Model: Cohere embed-v4

We chose Cohere embed-v4 after a four-way bakeoff on 15K production queries across 10 customers. Top 10 recall results:

- Cohere embed-v4 (float32): 90.7%

- Cohere embed-v4 (int8): 90.6%

- OpenAI text-embedding-3-large (incumbent): 88.0%

- Qwen3-0.6B: 87.6%

Hosting: different answer per workload. Embeddings serve two workloads with very different SLOs (service-level objectives). Online retrieval (user query → top-k chunks of KB content) is latency-bound with sub-200ms P95. Offline KB indexing (article → vectors at ingest) is throughput-bound and ≤500ms P50 is fine. What matters is requests-per-dollar and absorbing spikes up to 10M tokens/minute when a customer republishes their knowledge base. One provider for both was the first assumption to falsify.

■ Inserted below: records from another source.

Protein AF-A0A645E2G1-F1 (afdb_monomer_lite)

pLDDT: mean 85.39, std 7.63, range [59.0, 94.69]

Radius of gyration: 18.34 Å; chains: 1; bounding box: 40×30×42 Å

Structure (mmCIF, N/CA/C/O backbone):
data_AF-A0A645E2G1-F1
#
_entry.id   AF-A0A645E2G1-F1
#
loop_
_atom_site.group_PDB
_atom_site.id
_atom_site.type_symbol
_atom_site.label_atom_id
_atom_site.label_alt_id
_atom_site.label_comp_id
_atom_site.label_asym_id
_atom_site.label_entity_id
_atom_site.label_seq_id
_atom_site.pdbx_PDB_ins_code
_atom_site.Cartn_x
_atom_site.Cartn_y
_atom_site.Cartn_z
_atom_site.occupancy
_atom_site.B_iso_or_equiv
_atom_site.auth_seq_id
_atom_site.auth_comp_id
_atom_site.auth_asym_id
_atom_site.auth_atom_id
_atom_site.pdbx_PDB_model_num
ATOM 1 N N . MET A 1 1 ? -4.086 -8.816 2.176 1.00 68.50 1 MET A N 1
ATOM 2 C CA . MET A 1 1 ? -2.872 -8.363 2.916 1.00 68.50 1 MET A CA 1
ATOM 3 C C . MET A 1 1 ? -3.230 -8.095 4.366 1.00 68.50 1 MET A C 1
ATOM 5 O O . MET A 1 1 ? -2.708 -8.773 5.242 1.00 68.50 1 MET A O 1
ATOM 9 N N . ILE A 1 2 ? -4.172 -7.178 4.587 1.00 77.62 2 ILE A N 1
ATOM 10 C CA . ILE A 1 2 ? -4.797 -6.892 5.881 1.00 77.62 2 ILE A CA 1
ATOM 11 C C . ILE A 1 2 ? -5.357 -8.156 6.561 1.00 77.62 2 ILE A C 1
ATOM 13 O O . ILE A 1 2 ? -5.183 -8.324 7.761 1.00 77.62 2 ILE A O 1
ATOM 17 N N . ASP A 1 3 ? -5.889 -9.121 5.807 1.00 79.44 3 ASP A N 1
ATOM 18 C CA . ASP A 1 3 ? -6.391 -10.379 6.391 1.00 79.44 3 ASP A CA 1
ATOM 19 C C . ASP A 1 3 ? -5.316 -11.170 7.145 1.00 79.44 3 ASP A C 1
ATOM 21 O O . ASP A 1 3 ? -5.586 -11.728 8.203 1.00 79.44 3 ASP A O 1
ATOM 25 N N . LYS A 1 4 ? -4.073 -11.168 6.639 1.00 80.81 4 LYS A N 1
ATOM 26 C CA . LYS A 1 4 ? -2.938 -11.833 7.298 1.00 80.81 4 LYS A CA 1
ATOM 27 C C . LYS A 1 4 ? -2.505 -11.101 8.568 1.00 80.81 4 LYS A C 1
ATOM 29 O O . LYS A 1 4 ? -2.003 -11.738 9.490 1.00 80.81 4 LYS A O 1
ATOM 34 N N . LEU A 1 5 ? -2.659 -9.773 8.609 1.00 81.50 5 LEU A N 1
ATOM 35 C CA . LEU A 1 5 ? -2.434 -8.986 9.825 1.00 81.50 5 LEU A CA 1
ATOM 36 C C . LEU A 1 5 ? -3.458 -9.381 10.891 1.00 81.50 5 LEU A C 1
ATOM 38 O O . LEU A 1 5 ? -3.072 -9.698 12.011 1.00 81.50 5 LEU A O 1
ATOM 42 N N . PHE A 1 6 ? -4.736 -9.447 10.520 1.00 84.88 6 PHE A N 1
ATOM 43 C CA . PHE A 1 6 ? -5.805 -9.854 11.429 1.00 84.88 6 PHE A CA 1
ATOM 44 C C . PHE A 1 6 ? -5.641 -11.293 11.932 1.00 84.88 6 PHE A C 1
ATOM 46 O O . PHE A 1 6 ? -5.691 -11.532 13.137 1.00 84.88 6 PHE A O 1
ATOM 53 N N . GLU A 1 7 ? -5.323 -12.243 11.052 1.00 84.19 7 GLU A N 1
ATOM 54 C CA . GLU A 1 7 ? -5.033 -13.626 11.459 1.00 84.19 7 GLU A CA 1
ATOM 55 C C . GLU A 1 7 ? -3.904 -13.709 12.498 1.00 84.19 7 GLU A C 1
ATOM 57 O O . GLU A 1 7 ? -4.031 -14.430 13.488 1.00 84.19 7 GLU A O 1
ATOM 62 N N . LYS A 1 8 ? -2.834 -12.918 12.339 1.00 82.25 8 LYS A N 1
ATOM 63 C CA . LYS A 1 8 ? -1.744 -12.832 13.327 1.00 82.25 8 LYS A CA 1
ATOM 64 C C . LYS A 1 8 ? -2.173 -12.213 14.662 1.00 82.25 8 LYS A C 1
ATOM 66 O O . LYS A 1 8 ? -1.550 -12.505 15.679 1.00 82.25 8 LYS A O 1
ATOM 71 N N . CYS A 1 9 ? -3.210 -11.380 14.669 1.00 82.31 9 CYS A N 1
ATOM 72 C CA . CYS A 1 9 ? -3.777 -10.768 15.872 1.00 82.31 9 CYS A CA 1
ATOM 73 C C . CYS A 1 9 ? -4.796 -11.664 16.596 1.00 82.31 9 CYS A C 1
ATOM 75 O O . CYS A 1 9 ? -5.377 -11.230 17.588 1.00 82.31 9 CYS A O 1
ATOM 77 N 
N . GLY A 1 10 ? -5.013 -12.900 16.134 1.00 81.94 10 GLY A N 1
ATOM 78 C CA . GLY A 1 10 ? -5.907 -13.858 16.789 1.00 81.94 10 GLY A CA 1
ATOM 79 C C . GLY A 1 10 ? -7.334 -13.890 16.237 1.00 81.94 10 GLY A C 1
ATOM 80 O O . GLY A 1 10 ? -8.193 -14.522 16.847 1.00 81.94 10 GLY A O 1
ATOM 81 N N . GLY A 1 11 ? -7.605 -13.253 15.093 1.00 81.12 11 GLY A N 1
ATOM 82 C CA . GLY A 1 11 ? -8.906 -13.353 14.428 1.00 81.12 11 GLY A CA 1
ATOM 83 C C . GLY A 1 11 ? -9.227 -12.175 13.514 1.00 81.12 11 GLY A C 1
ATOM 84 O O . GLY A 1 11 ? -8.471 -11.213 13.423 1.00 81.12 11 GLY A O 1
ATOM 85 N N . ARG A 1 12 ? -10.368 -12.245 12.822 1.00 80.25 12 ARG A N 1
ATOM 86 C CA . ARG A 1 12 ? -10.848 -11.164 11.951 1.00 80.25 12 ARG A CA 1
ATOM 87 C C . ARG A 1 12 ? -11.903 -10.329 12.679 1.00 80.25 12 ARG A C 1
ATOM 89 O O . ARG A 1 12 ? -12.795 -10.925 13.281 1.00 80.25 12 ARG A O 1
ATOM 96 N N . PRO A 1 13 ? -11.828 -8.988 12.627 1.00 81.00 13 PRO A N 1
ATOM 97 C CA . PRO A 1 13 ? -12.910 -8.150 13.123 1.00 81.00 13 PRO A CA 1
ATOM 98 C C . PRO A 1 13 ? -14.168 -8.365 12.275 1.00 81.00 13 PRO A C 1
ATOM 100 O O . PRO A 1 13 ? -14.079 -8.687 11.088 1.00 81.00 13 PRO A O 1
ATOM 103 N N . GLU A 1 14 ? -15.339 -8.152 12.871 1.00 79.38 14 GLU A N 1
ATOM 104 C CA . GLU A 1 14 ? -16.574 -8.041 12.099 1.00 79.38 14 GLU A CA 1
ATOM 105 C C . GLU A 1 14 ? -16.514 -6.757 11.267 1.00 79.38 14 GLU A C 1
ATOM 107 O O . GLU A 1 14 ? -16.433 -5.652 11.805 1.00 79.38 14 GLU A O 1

For the online path, we tested six options against sub-100ms P50 and sub-200ms P95 targets. These were first-pass measurements in our multi-tenant configuration; further tuning with each vendor would likely have moved their numbers, but we needed to pick a path that cleared SLO out of the box and move on.

In our setup, OpenAI text-embedding-3-large measured outside SLO (P50 188–200ms, P99 493–932ms). We then tested the same Cohere’s embed-v4 model across several inference providers and setups. The Cohere public API hit ~108ms P50 but tailed past 1s under our multi-tenant rate-limit profile. Managed offerings on AWS Bedrock and Azure AI Foundry showed long P99 tails in our configuration as well. Cohere Vault, their dedicated single-tenant deployment, landed at ~100ms P50, with ~45ms of that being cross-cloud overhead from our setup that would shrink in a co-located arrangement. Self-hosting on dedicated instances via Sagemaker came in at P50 ~77ms and cleared SLO without further tuning, so we went with it for the online path.

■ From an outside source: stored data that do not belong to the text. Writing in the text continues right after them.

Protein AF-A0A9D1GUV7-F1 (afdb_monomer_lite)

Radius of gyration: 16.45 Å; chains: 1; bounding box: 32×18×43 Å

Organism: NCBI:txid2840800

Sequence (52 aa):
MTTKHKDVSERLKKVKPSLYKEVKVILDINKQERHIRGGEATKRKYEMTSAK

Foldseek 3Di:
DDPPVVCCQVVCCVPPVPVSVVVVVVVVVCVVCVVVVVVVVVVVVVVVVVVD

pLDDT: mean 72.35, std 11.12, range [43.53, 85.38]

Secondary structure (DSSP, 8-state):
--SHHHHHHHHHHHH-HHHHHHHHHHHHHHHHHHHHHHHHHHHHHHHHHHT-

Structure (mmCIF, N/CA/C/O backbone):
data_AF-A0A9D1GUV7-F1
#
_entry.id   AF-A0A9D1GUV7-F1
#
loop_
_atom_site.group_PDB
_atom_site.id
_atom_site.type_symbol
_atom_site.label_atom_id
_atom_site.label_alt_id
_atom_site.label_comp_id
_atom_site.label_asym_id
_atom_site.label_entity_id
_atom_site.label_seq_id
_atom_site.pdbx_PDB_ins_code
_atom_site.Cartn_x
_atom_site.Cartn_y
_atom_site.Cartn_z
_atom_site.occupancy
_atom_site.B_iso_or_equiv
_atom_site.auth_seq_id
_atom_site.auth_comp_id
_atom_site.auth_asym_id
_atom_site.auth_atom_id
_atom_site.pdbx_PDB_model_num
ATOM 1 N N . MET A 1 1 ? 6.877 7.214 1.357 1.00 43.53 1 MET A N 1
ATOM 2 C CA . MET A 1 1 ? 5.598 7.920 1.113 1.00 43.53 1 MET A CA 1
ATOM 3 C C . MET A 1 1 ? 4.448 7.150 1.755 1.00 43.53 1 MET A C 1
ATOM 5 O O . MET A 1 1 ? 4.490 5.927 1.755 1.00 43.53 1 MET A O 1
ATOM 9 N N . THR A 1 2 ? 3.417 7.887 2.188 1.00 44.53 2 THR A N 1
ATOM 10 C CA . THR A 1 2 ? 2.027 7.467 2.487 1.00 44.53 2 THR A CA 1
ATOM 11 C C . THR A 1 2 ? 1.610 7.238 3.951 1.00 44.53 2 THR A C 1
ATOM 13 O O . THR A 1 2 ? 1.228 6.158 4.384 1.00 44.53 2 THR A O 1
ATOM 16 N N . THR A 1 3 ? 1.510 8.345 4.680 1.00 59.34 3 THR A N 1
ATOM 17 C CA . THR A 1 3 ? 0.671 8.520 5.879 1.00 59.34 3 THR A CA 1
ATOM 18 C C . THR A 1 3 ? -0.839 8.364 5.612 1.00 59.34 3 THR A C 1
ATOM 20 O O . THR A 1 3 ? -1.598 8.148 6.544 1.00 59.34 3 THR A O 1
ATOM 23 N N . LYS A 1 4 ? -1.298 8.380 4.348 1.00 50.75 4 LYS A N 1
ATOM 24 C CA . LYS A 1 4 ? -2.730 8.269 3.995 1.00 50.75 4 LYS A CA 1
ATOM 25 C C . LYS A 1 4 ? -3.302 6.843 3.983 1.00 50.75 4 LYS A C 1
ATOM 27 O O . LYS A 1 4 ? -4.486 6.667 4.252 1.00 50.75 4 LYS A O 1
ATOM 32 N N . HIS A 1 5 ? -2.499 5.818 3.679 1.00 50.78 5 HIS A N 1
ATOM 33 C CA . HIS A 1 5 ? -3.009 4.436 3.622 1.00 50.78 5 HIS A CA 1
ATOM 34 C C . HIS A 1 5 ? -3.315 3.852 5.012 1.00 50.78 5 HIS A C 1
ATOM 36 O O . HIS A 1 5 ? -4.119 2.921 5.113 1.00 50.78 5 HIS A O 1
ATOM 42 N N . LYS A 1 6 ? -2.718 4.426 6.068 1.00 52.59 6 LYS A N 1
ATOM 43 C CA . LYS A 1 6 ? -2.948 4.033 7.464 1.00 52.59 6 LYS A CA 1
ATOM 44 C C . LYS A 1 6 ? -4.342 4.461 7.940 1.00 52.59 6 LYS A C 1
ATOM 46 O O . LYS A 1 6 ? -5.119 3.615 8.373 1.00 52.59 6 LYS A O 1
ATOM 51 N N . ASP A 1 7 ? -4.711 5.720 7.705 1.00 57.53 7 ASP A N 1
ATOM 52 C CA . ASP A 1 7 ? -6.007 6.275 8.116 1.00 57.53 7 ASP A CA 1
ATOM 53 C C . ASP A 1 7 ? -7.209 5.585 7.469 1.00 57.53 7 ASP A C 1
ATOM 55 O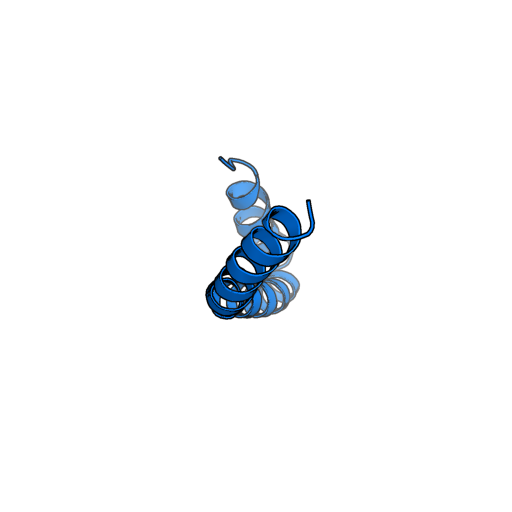 O . ASP A 1 7 ? -8.176 5.253 8.151 1.00 57.53 7 ASP A O 1
ATOM 59 N N . VAL A 1 8 ? -7.168 5.325 6.160 1.00 59.94 8 VAL A N 1
ATOM 60 C CA . VAL A 1 8 ? -8.336 4.761 5.466 1.00 59.94 8 VAL A CA 1
ATOM 61 C C . VAL A 1 8 ? -8.579 3.315 5.887 1.00 59.94 8 VAL A C 1
ATOM 63 O O . VAL A 1 8 ? -9.709 2.956 6.190 1.00 59.94 8 VAL A O 1
ATOM 66 N N . SER A 1 9 ? -7.539 2.486 5.972 1.00 62.44 9 SER A N 1
ATOM 67 C CA . SER A 1 9 ? -7.710 1.065 6.298 1.00 62.44 9 SER A CA 1
ATOM 68 C C . SER A 1 9 ? -8.121 0.846 7.756 1.00 62.44 9 SER A C 1
ATOM 70 O O . SER A 1 9 ? -8.985 0.014 8.030 1.00 62.44 9 SER A O 1
ATOM 72 N N . GLU A 1 10 ? -7.534 1.591 8.699 1.00 67.69 10 GLU A N 1
ATOM 73 C CA . GLU A 1 10 ? -7.837 1.451 10.129 1.00 67.69 10 GLU A CA 1
ATOM 74 C C . GLU A 1 10 ? -9.196 2.061 10.490 1.00 67.69 10 GLU A C 1
ATOM 76 O O . GLU A 1 10 ? -9.966 1.462 11.247 1.00 67.69 10 GLU A O 1
ATOM 81 N N . ARG A 1 11 ? -9.538 3.216 9.905 1.00 71.25 11 ARG A N 1
ATOM 82 C CA . ARG A 1 11 ? -10.817 3.888 10.155 1.00 71.25 11 ARG A CA 1
ATOM 83 C C . ARG A 1 11 ? -11.974 3.185 9.451 1.00 71.25 11 ARG A C 1
ATOM 85 O O . ARG A 1 11 ? -13.026 3.018 10.061 1.00 71.25 11 ARG A O 1
ATOM 92 N N . LEU A 1 12 ? -11.782 2.682 8.228 1.00 69.69 12 LEU A N 1
ATOM 93 C CA . LEU A 1 12 ? -12.805 1.905 7.517 1.00 69.69 12 LEU A CA 1
ATOM 94 C C . LEU A 1 12 ? -13.132 0.600 8.250 1.00 69.69 12 LEU A C 1
ATOM 96 O O . LEU A 1 12 ? -14.300 0.245 8.363 1.00 69.69 12 LEU A O 1
ATOM 100 N N . LYS A 1 13 ? -12.124 -0.067 8.827 1.00 70.69 13 LYS A N 1
ATOM 101 C CA . LYS A 1 13 ? -12.324 -1.278 9.634 1.00 70.69 13 LYS A CA 1
ATOM 102 C C . LYS A 1 13 ? -13.165 -1.018 10.891 1.00 70.69 13 LYS A C 1
ATOM 104 O O . LYS A 1 13 ? -13.948 -1.882 11.269 1.00 70.69 13 LYS A O 1
ATOM 109 N N . LYS A 1 14 ? -13.022 0.162 11.512 1.00 73.12 14 LYS A N 1
ATOM 110 C CA . LYS A 1 14 ? -13.806 0.585 12.689 1.00 73.12 14 LYS A CA 1
ATOM 111 C C . LYS A 1 14 ? -15.214 1.083 12.339 1.00 73.12 14 LYS A C 1
ATOM 113 O O . LYS A 1 14 ? -16.137 0.832 13.098 1.00 73.12 14 LYS A O 1
ATOM 118 N N . VAL A 1 15 ? -15.378 1.784 11.214 1.00 79.69 15 VAL A N 1
ATOM 119 C CA . VAL A 1 15 ? -16.649 2.427 10.827 1.00 79.69 15 VAL A CA 1
ATOM 120 C C . VAL A 1 15 ? -17.564 1.483 10.038 1.00 79.69 15 VAL A C 1
ATOM 122 O O . VAL A 1 15 ? -18.769 1.476 10.267 1.00 79.69 15 VAL A O 1
ATOM 125 N N . LYS A 1 16 ? -17.018 0.690 9.103 1.00 77.31 16 LYS A N 1
ATOM 126 C CA . LYS A 1 16 ? -17.769 -0.253 8.250 1.00 77.31 16 LYS A CA 1
ATOM 127 C C . LYS A 1 16 ? -16.956 -1.532 7.975 1.00 77.31 16 LYS A C 1
ATOM 129 O O . LYS A 1 16 ? -16.343 -1.660 6.910 1.00 77.31 16 LYS A O 1
ATOM 134 N N . PRO A 1 17 ? -16.974 -2.513 8.896 1.00 77.69 17 PRO A N 1
ATOM 135 C CA . PRO A 1 17 ? -16.206 -3.751 8.755 1.00 77.69 17 PRO A CA 1
ATOM 136 C C . PRO A 1 17 ? -16.609 -4.612 7.543 1.00 77.69 17 PRO A C 1
ATOM 138 O O . PRO A 1 17 ? -15.750 -5.304 6.997 1.00 77.69 17 PRO A O 1
ATOM 141 N N . SER A 1 18 ? -17.865 -4.547 7.082 1.00 81.88 18 SER A N 1
ATOM 142 C CA . SER A 1 18 ? -18.316 -5.251 5.867 1.00 81.88 18 SER A CA 1
ATOM 143 C C . SER A 1 18 ? -17.618 -4.717 4.614 1.00 81.88 18 SER A C 1
ATOM 145 O O . SER A 1 18 ? -16.976 -5.478 3.896 1.00 81.88 18 SER A O 1
ATOM 147 N N . LEU A 1 19 ? -17.615 -3.392 4.436 1.00 81.25 19 LEU A N 1
ATOM 148 C CA . LEU A 1 19 ? -16.963 -2.731 3.303 1.00 81.25 19 LEU A CA 1
ATOM 149 C C . LEU A 1 19 ? -15.435 -2.906 3.345 1.00 81.25 19 LEU A C 1
ATOM 151 O O . LEU A 1 19 ? -14.787 -3.050 2.314 1.00 81.25 19 LEU A O 1
ATOM 155 N N . TYR A 1 20 ? -14.842 -2.954 4.544 1.00 82.69 20 TYR A N 1
ATOM 156 C CA . TYR A 1 20 ? -13.419 -3.259 4.703 1.00 82.69 20 TYR A CA 1
ATOM 157 C C . TYR A 1 20 ? -13.049 -4.650 4.171 1.00 82.69 20 TYR A C 1
ATOM 159 O O . TYR A 1 20 ? -11.973 -4.793 3.597 1.00 82.69 20 TYR A O 1
ATOM 167 N N . LYS A 1 21 ? -13.903 -5.674 4.336 1.00 81.38 21 LYS A N 1
ATOM 168 C CA . LYS A 1 21 ? -13.626 -7.015 3.788 1.00 81.38 21 LYS A CA 1
ATOM 169 C C . LYS A 1 21 ? -13.562 -6.988 2.262 1.00 81.38 21 LYS A C 1
ATOM 171 O O . LYS A 1 21 ? -12.603 -7.511 1.705 1.00 81.38 21 LYS A O 1
ATOM 176 N N . GLU A 1 22 ? -14.517 -6.330 1.612 1.00 82.94 22 GLU A N 1
ATOM 177 C CA . GLU A 1 22 ? -14.544 -6.187 0.149 1.00 82.94 22 GLU A CA 1
ATOM 178 C C . GLU A 1 22 ? -13.317 -5.422 -0.363 1.00 82.94 22 GLU A C 1
ATOM 180 O O . GLU A 1 22 ? -12.583 -5.896 -1.231 1.00 82.94 22 GLU A O 1
ATOM 185 N N . VAL A 1 23 ? -13.017 -4.276 0.254 1.00 81.62 23 VAL A N 1
ATOM 186 C CA . VAL A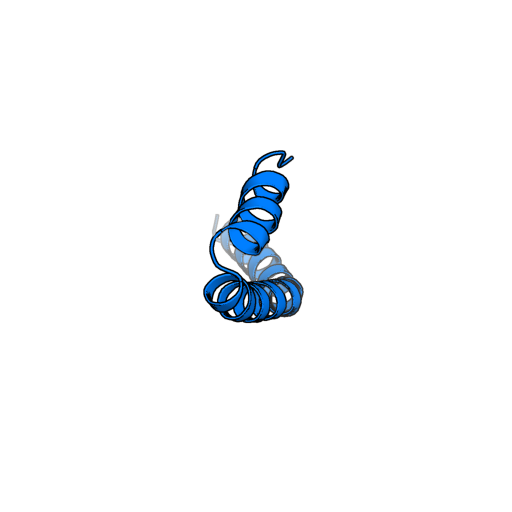 1 23 ? -11.854 -3.453 -0.104 1.00 81.62 23 VAL A CA 1
ATOM 187 C C . VAL A 1 23 ? -10.540 -4.193 0.157 1.00 81.62 23 VAL A C 1
ATOM 189 O O . VAL A 1 23 ? -9.588 -4.044 -0.607 1.00 81.62 23 VAL A O 1
ATOM 192 N N . LYS A 1 24 ? -10.469 -5.025 1.202 1.00 83.25 24 LYS A N 1
ATOM 193 C CA . LYS A 1 24 ? -9.277 -5.819 1.515 1.00 83.25 24 LYS A CA 1
ATOM 194 C C . LYS A 1 24 ? -8.996 -6.881 0.456 1.00 83.25 24 LYS A C 1
ATOM 196 O O . LYS A 1 24 ? -7.834 -7.047 0.107 1.00 83.25 24 LYS A O 1
ATOM 201 N N . VAL A 1 25 ? -10.024 -7.546 -0.072 1.00 85.38 25 VAL A N 1
ATOM 202 C CA . VAL A 1 25 ? -9.866 -8.504 -1.181 1.00 85.38 25 VAL A CA 1
ATOM 203 C C . VAL A 1 25 ? -9.320 -7.791 -2.420 1.00 85.38 25 VAL A C 1
ATOM 205 O O . VAL A 1 25 ? -8.330 -8.233 -2.995 1.00 85.38 25 VAL A O 1
ATOM 208 N N . ILE A 1 26 ? -9.883 -6.632 -2.774 1.00 82.69 26 ILE A N 1
ATOM 209 C CA . ILE A 1 26 ? -9.424 -5.829 -3.920 1.00 82.69 26 ILE A CA 1
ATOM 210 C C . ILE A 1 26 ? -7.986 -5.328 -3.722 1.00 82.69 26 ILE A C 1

For the offline path, the question was more about requests-per-dollar with p50 latency at ≤500ms. In our testing, Cohere Vault delivered ~2.7× throughput-per-dollar over our self-hosted setup, and its managed autoscaler absorbed KB-republish spikes faster than our self-managed scaling. Vault was the right fit for this workload.

int8 quantization: embed-v4 supports int8 natively. Same latency as float32, retrieval-quality delta within ±0.001 across every top-k metric, vectors 4× smaller (1KB vs 4KB at 1024 dims). At Ada's RAG footprint — thousands of customer KBs with up to tens of thousands of articles each — a 4× reduction in vector size compounds into proportionally lower turbopuffer storage and faster retrieval for AI agents.

Market implication.

Three takeaways generalize. First, "one inference configuration for all embedding workloads" is a bad default — online and offline have different SLOs and different cost shapes, and in our case, different winners. Second, int8 quantization on a modern embedding model is a free 4× storage win on multi-tenant RAG with no measurable retrieval cost — a strong default for anyone storing more than a single customer's worth of vectors. Third, vector-store architecture matters as much as raw latency: compute/storage separation plus cheap per-tenant namespaces is what makes multi-tenant RAG scale. The database choice was an enabling decision, not just a destination.